Source data:
[Start of Attachment]

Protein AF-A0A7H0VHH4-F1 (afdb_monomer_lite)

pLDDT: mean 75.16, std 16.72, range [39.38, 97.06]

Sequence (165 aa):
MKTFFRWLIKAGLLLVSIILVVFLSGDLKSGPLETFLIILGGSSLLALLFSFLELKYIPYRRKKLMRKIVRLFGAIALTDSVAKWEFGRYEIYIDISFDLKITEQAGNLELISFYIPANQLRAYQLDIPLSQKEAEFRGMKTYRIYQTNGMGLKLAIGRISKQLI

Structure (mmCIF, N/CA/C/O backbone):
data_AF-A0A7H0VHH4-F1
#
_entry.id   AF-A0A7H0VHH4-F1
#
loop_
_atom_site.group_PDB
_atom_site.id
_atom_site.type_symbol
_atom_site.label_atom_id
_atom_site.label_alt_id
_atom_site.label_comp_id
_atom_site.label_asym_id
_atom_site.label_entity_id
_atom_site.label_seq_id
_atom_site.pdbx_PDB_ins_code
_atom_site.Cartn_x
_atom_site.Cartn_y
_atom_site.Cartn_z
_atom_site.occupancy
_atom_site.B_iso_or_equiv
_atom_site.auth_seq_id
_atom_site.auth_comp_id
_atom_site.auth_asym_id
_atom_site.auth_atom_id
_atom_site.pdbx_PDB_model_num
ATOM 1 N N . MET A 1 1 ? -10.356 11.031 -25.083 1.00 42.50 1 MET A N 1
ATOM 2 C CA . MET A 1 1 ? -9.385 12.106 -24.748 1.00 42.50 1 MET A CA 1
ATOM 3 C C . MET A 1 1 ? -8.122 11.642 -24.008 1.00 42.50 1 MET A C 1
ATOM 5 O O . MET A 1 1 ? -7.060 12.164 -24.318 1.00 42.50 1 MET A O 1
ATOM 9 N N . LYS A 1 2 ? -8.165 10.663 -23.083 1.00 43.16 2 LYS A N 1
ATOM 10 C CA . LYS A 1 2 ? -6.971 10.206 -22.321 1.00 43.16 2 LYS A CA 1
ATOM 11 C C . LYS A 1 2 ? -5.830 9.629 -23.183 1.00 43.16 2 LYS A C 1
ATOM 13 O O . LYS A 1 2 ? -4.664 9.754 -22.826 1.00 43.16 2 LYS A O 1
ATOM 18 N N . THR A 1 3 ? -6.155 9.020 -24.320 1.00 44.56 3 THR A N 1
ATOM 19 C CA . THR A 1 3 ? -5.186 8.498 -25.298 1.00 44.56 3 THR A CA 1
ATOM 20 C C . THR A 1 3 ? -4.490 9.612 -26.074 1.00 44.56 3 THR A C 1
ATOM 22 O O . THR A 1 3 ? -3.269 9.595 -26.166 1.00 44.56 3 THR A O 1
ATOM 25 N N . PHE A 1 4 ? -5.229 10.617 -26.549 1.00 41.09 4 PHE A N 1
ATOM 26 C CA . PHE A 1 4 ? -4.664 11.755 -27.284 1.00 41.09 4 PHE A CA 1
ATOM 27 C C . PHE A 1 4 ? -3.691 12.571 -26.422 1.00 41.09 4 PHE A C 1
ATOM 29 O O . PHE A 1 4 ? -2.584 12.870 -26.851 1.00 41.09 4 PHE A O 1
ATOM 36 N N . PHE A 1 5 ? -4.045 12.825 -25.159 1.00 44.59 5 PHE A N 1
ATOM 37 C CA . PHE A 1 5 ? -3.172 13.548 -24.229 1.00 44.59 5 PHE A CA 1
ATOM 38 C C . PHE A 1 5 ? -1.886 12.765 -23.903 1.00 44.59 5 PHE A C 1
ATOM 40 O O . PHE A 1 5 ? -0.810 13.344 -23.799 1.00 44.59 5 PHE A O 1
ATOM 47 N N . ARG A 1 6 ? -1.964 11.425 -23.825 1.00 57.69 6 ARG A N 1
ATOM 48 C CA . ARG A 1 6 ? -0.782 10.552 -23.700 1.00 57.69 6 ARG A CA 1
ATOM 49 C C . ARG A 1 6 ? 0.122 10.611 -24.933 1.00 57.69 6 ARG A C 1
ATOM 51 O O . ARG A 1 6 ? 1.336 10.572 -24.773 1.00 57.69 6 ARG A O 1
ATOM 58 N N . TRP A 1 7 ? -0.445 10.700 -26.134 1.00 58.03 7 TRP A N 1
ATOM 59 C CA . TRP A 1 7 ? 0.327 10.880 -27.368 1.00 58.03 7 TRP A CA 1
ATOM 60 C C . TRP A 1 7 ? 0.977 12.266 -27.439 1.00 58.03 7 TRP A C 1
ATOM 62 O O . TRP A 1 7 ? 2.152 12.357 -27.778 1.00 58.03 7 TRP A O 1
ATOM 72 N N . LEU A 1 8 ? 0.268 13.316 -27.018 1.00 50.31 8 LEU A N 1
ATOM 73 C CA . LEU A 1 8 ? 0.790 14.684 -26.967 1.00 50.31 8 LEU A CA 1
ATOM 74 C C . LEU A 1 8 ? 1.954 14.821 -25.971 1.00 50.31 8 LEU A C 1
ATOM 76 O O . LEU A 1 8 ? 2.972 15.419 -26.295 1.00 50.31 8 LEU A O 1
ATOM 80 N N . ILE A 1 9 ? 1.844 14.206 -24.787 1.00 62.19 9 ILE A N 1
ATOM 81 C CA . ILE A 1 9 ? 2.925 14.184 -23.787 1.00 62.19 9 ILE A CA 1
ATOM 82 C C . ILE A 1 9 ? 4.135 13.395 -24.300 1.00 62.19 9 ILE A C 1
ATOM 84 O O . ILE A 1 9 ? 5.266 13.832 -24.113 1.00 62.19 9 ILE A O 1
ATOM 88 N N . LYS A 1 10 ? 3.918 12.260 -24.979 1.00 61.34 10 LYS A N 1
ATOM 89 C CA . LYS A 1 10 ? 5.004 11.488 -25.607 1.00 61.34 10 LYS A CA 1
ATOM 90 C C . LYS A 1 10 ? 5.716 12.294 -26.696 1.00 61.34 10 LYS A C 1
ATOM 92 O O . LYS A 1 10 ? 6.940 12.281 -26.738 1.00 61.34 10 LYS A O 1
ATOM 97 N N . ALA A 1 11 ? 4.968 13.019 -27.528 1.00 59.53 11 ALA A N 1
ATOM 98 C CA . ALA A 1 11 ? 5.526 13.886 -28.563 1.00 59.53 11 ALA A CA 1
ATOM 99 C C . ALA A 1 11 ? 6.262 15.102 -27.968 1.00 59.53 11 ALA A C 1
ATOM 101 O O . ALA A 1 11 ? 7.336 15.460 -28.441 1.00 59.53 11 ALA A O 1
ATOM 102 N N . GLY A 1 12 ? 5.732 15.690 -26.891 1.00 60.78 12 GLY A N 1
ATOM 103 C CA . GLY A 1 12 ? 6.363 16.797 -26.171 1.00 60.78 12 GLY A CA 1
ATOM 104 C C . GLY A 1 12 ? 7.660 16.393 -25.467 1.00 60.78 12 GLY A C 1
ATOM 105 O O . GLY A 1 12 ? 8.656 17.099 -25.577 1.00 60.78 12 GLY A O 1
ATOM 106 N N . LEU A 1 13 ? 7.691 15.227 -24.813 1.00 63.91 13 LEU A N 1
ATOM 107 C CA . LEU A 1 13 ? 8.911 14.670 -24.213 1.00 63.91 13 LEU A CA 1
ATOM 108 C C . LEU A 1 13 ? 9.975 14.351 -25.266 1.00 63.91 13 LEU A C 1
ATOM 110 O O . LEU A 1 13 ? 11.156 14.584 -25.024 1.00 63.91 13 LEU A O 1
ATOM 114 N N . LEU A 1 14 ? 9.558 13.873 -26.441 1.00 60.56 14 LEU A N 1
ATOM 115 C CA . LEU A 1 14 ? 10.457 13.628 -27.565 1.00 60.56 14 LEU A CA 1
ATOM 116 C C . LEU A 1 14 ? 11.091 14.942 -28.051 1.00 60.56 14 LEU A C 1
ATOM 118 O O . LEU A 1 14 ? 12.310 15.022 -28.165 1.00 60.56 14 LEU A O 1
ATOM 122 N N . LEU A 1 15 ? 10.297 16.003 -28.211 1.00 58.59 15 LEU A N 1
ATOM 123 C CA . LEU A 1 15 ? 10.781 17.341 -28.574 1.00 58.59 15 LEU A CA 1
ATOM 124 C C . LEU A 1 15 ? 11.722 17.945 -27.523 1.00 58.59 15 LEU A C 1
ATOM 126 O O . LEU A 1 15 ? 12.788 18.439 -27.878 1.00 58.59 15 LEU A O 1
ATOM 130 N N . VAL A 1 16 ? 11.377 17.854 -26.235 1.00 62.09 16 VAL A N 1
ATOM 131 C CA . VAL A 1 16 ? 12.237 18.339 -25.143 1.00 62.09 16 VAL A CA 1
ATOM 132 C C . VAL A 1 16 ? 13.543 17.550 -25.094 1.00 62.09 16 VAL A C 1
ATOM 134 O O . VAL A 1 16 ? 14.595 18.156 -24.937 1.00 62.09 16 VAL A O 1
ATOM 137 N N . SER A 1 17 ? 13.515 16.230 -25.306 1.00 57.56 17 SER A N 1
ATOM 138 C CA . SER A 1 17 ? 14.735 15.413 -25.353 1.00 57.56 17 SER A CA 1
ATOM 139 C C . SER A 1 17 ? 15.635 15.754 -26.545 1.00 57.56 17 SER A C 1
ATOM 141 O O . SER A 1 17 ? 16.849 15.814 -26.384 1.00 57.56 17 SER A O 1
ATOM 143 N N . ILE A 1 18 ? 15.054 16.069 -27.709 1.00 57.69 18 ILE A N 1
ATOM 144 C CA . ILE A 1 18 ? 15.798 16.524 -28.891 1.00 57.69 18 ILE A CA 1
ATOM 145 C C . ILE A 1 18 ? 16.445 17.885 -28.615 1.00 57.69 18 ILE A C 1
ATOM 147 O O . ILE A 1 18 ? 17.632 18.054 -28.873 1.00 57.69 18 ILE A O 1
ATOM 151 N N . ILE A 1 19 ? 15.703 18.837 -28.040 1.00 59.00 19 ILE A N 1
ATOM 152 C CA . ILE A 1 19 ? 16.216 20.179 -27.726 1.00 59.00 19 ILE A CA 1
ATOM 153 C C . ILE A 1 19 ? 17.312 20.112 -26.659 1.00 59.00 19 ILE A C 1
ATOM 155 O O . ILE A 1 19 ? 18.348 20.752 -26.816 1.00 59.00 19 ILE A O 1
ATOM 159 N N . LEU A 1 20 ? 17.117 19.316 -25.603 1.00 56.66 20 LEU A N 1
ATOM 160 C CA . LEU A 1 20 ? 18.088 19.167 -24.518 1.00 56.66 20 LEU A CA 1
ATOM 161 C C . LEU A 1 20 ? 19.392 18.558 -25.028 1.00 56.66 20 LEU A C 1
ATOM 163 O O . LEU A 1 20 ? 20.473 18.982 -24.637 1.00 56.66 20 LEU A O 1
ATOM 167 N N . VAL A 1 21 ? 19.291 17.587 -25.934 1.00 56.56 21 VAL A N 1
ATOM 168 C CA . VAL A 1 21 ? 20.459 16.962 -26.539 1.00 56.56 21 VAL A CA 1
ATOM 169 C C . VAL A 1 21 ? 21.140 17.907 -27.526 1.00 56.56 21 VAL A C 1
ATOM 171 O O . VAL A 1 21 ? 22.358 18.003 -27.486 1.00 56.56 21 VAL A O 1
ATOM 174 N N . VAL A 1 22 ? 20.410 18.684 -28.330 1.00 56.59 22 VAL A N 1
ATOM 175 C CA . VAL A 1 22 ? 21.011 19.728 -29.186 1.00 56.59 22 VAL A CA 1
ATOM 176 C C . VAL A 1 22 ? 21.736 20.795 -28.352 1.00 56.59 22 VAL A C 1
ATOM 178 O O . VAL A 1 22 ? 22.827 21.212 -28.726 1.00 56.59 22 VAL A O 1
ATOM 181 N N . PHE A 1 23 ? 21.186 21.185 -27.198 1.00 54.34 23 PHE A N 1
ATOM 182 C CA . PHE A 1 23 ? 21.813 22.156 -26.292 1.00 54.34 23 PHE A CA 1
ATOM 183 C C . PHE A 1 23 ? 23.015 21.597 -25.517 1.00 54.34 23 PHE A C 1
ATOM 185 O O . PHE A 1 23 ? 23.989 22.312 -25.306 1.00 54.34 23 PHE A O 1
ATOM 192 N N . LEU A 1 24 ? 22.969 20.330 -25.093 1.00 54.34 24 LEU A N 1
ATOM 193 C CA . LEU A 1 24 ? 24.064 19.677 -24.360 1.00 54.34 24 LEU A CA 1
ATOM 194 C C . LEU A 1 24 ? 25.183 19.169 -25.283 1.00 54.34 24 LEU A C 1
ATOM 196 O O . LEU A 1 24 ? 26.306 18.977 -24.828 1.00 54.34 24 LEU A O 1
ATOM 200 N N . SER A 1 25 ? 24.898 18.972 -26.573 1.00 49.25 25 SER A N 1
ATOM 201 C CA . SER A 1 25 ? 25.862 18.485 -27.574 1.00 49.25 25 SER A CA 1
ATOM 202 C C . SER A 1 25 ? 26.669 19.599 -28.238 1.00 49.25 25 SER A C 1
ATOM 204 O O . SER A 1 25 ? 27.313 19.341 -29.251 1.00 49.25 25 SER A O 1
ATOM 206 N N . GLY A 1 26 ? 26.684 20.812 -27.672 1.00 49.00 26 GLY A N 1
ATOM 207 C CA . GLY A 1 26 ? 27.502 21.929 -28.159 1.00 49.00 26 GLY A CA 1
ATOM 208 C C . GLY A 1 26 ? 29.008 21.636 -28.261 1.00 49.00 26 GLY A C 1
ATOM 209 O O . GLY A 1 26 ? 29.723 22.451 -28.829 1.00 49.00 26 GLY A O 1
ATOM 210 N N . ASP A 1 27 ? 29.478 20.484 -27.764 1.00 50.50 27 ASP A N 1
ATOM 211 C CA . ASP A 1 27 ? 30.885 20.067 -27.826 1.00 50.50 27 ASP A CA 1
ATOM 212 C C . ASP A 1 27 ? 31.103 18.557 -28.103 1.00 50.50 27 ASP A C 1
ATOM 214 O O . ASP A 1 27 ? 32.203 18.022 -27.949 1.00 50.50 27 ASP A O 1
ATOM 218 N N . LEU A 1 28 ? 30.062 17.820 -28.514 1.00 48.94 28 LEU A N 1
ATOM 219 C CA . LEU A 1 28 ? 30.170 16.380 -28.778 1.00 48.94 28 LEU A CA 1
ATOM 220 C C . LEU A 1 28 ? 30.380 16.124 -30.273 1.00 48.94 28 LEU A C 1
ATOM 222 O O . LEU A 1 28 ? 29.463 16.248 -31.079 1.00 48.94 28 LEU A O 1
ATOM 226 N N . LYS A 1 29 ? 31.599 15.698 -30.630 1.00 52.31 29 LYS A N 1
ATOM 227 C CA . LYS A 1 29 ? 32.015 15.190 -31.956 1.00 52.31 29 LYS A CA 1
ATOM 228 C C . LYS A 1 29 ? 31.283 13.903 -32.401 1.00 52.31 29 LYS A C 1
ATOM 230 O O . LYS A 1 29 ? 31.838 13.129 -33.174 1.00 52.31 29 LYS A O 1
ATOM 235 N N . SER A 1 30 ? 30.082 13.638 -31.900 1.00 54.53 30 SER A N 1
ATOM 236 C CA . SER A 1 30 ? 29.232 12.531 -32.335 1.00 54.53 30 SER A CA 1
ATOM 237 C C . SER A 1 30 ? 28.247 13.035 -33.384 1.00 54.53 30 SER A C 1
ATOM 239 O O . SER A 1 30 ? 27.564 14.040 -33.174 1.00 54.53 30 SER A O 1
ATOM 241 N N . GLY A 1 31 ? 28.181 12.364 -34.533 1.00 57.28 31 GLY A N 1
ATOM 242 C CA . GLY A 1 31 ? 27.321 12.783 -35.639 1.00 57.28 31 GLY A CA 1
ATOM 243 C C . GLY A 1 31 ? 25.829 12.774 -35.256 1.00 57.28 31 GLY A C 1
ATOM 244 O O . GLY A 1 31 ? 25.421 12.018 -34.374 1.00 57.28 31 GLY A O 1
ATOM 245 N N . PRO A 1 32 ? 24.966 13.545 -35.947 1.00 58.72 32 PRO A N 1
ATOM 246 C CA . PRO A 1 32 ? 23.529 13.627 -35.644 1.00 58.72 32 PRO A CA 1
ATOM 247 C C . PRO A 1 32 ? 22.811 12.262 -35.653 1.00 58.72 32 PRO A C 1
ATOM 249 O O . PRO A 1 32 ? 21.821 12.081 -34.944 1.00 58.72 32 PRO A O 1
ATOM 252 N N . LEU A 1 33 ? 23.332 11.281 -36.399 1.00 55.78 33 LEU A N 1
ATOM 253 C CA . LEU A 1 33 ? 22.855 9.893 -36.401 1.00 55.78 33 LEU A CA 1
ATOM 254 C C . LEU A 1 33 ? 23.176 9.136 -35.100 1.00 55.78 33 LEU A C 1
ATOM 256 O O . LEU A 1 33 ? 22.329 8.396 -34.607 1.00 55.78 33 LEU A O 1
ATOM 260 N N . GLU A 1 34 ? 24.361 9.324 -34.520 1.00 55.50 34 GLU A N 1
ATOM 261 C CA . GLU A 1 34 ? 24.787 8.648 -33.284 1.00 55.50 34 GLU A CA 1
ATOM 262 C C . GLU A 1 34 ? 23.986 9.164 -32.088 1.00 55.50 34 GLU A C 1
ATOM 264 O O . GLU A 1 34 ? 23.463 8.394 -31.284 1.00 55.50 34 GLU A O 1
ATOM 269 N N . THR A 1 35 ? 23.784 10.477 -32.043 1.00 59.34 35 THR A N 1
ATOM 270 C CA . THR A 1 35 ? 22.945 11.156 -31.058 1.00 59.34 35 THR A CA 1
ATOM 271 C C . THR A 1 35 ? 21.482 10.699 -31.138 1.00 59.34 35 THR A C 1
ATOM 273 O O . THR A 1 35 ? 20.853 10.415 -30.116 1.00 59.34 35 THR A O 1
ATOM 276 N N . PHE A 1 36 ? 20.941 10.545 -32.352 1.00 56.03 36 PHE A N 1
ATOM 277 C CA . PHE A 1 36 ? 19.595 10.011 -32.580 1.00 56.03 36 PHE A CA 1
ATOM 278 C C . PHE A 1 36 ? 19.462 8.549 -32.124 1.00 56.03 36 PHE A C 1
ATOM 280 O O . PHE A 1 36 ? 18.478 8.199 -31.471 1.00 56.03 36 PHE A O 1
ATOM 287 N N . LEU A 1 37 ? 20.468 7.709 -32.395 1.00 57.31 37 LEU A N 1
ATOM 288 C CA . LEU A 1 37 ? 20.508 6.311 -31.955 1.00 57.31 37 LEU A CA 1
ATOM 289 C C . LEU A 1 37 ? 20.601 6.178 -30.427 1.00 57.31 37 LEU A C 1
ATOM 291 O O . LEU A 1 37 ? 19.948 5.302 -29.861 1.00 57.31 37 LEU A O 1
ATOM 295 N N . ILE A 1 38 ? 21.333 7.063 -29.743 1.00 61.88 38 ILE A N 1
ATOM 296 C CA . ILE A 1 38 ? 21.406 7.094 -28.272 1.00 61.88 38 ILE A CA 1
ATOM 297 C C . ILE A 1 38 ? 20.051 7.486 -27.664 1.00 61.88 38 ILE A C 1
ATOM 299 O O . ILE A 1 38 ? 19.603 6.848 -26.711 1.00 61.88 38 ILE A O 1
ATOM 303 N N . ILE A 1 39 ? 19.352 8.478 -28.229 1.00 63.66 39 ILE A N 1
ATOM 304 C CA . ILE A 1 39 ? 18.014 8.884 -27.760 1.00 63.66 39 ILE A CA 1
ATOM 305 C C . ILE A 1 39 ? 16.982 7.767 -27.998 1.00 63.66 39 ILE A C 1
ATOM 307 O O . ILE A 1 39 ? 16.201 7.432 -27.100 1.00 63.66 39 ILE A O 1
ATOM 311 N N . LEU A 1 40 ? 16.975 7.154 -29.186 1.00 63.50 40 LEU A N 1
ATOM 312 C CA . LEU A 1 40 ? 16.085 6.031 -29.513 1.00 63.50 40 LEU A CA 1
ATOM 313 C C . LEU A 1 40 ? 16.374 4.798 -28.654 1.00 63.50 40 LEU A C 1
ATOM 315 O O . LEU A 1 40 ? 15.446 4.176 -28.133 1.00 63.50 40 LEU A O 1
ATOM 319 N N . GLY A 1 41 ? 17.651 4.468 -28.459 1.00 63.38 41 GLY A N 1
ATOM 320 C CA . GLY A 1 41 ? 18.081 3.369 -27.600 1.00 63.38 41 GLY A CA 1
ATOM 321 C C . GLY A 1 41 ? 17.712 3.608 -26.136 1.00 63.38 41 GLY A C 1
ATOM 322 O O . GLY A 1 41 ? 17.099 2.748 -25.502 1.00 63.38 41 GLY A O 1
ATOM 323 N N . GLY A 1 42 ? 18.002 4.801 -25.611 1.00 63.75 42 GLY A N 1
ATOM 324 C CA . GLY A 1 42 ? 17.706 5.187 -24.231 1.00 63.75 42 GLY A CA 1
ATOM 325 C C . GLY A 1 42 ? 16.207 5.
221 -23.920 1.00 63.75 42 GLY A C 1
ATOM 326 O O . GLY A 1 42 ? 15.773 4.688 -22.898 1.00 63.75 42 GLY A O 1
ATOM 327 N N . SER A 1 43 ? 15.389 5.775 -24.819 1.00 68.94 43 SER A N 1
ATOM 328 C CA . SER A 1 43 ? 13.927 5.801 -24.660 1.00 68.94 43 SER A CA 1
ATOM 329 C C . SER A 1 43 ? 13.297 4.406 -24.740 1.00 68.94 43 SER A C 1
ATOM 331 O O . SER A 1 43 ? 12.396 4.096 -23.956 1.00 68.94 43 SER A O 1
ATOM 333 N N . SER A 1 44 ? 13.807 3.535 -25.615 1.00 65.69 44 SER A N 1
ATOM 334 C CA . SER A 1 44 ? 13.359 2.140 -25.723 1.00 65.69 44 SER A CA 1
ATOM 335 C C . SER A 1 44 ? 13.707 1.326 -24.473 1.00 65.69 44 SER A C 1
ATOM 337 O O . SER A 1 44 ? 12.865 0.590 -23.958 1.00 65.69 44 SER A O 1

[End of Attachment]

Look above for the line containing "ATOM 160 C CA". Output from there through the line containing "ATOM 214 O O", exactly and inclusively.

ATOM 160 C CA . LEU A 1 20 ? 18.088 19.167 -24.518 1.00 56.66 20 LEU A CA 1
ATOM 161 C C . LEU A 1 20 ? 19.392 18.558 -25.028 1.00 56.66 20 LEU A C 1
ATOM 163 O O . LEU A 1 20 ? 20.473 18.982 -24.637 1.00 56.66 20 LEU A O 1
ATOM 167 N N . VAL A 1 21 ? 19.291 17.587 -25.934 1.00 56.56 21 VAL A N 1
ATOM 168 C CA . VAL A 1 21 ? 20.459 16.962 -26.539 1.00 56.56 21 VAL A CA 1
ATOM 169 C C . VAL A 1 21 ? 21.140 17.907 -27.526 1.00 56.56 21 VAL A C 1
ATOM 171 O O . VAL A 1 21 ? 22.358 18.003 -27.486 1.00 56.56 21 VAL A O 1
ATOM 174 N N . VAL A 1 22 ? 20.410 18.684 -28.330 1.00 56.59 22 VAL A N 1
ATOM 175 C CA . VAL A 1 22 ? 21.011 19.728 -29.186 1.00 56.59 22 VAL A CA 1
ATOM 176 C C . VAL A 1 22 ? 21.736 20.795 -28.352 1.00 56.59 22 VAL A C 1
ATOM 178 O O . VAL A 1 22 ? 22.827 21.212 -28.726 1.00 56.59 22 VAL A O 1
ATOM 181 N N . PHE A 1 23 ? 21.186 21.185 -27.198 1.00 54.34 23 PHE A N 1
ATOM 182 C CA . PHE A 1 23 ? 21.813 22.156 -26.292 1.00 54.34 23 PHE A CA 1
ATOM 183 C C . PHE A 1 23 ? 23.015 21.597 -25.517 1.00 54.34 23 PHE A C 1
ATOM 185 O O . PHE A 1 23 ? 23.989 22.312 -25.306 1.00 54.34 23 PHE A O 1
ATOM 192 N N . LEU A 1 24 ? 22.969 20.330 -25.093 1.00 54.34 24 LEU A N 1
ATOM 193 C CA . LEU A 1 24 ? 24.064 19.677 -24.360 1.00 54.34 24 LEU A CA 1
ATOM 194 C C . LEU A 1 24 ? 25.183 19.169 -25.283 1.00 54.34 24 LEU A C 1
ATOM 196 O O . LEU A 1 24 ? 26.306 18.977 -24.828 1.00 54.34 24 LEU A O 1
ATOM 200 N N . SER A 1 25 ? 24.898 18.972 -26.573 1.00 49.25 25 SER A N 1
ATOM 201 C CA . SER A 1 25 ? 25.862 18.485 -27.574 1.00 49.25 25 SER A CA 1
ATOM 202 C C . SER A 1 25 ? 26.669 19.599 -28.238 1.00 49.25 25 SER A C 1
ATOM 204 O O . SER A 1 25 ? 27.313 19.341 -29.251 1.00 49.25 25 SER A O 1
ATOM 206 N N . GLY A 1 26 ? 26.684 20.812 -27.672 1.00 49.00 26 GLY A N 1
ATOM 207 C CA . GLY A 1 26 ? 27.502 21.929 -28.159 1.00 49.00 26 GLY A CA 1
ATOM 208 C C . GLY A 1 26 ? 29.008 21.636 -28.261 1.00 49.00 26 GLY A C 1
ATOM 209 O O . GLY A 1 26 ? 29.723 22.451 -28.829 1.00 49.00 26 GLY A O 1
ATOM 210 N N . ASP A 1 27 ? 29.478 20.484 -27.764 1.00 50.50 27 ASP A N 1
ATOM 211 C CA . ASP A 1 27 ? 30.885 20.067 -27.826 1.00 50.50 27 ASP A CA 1
ATOM 212 C C . ASP A 1 27 ? 31.103 18.557 -28.103 1.00 50.50 27 ASP A C 1
ATOM 214 O O . ASP A 1 27 ? 32.203 18.022 -27.949 1.00 50.50 27 ASP A O 1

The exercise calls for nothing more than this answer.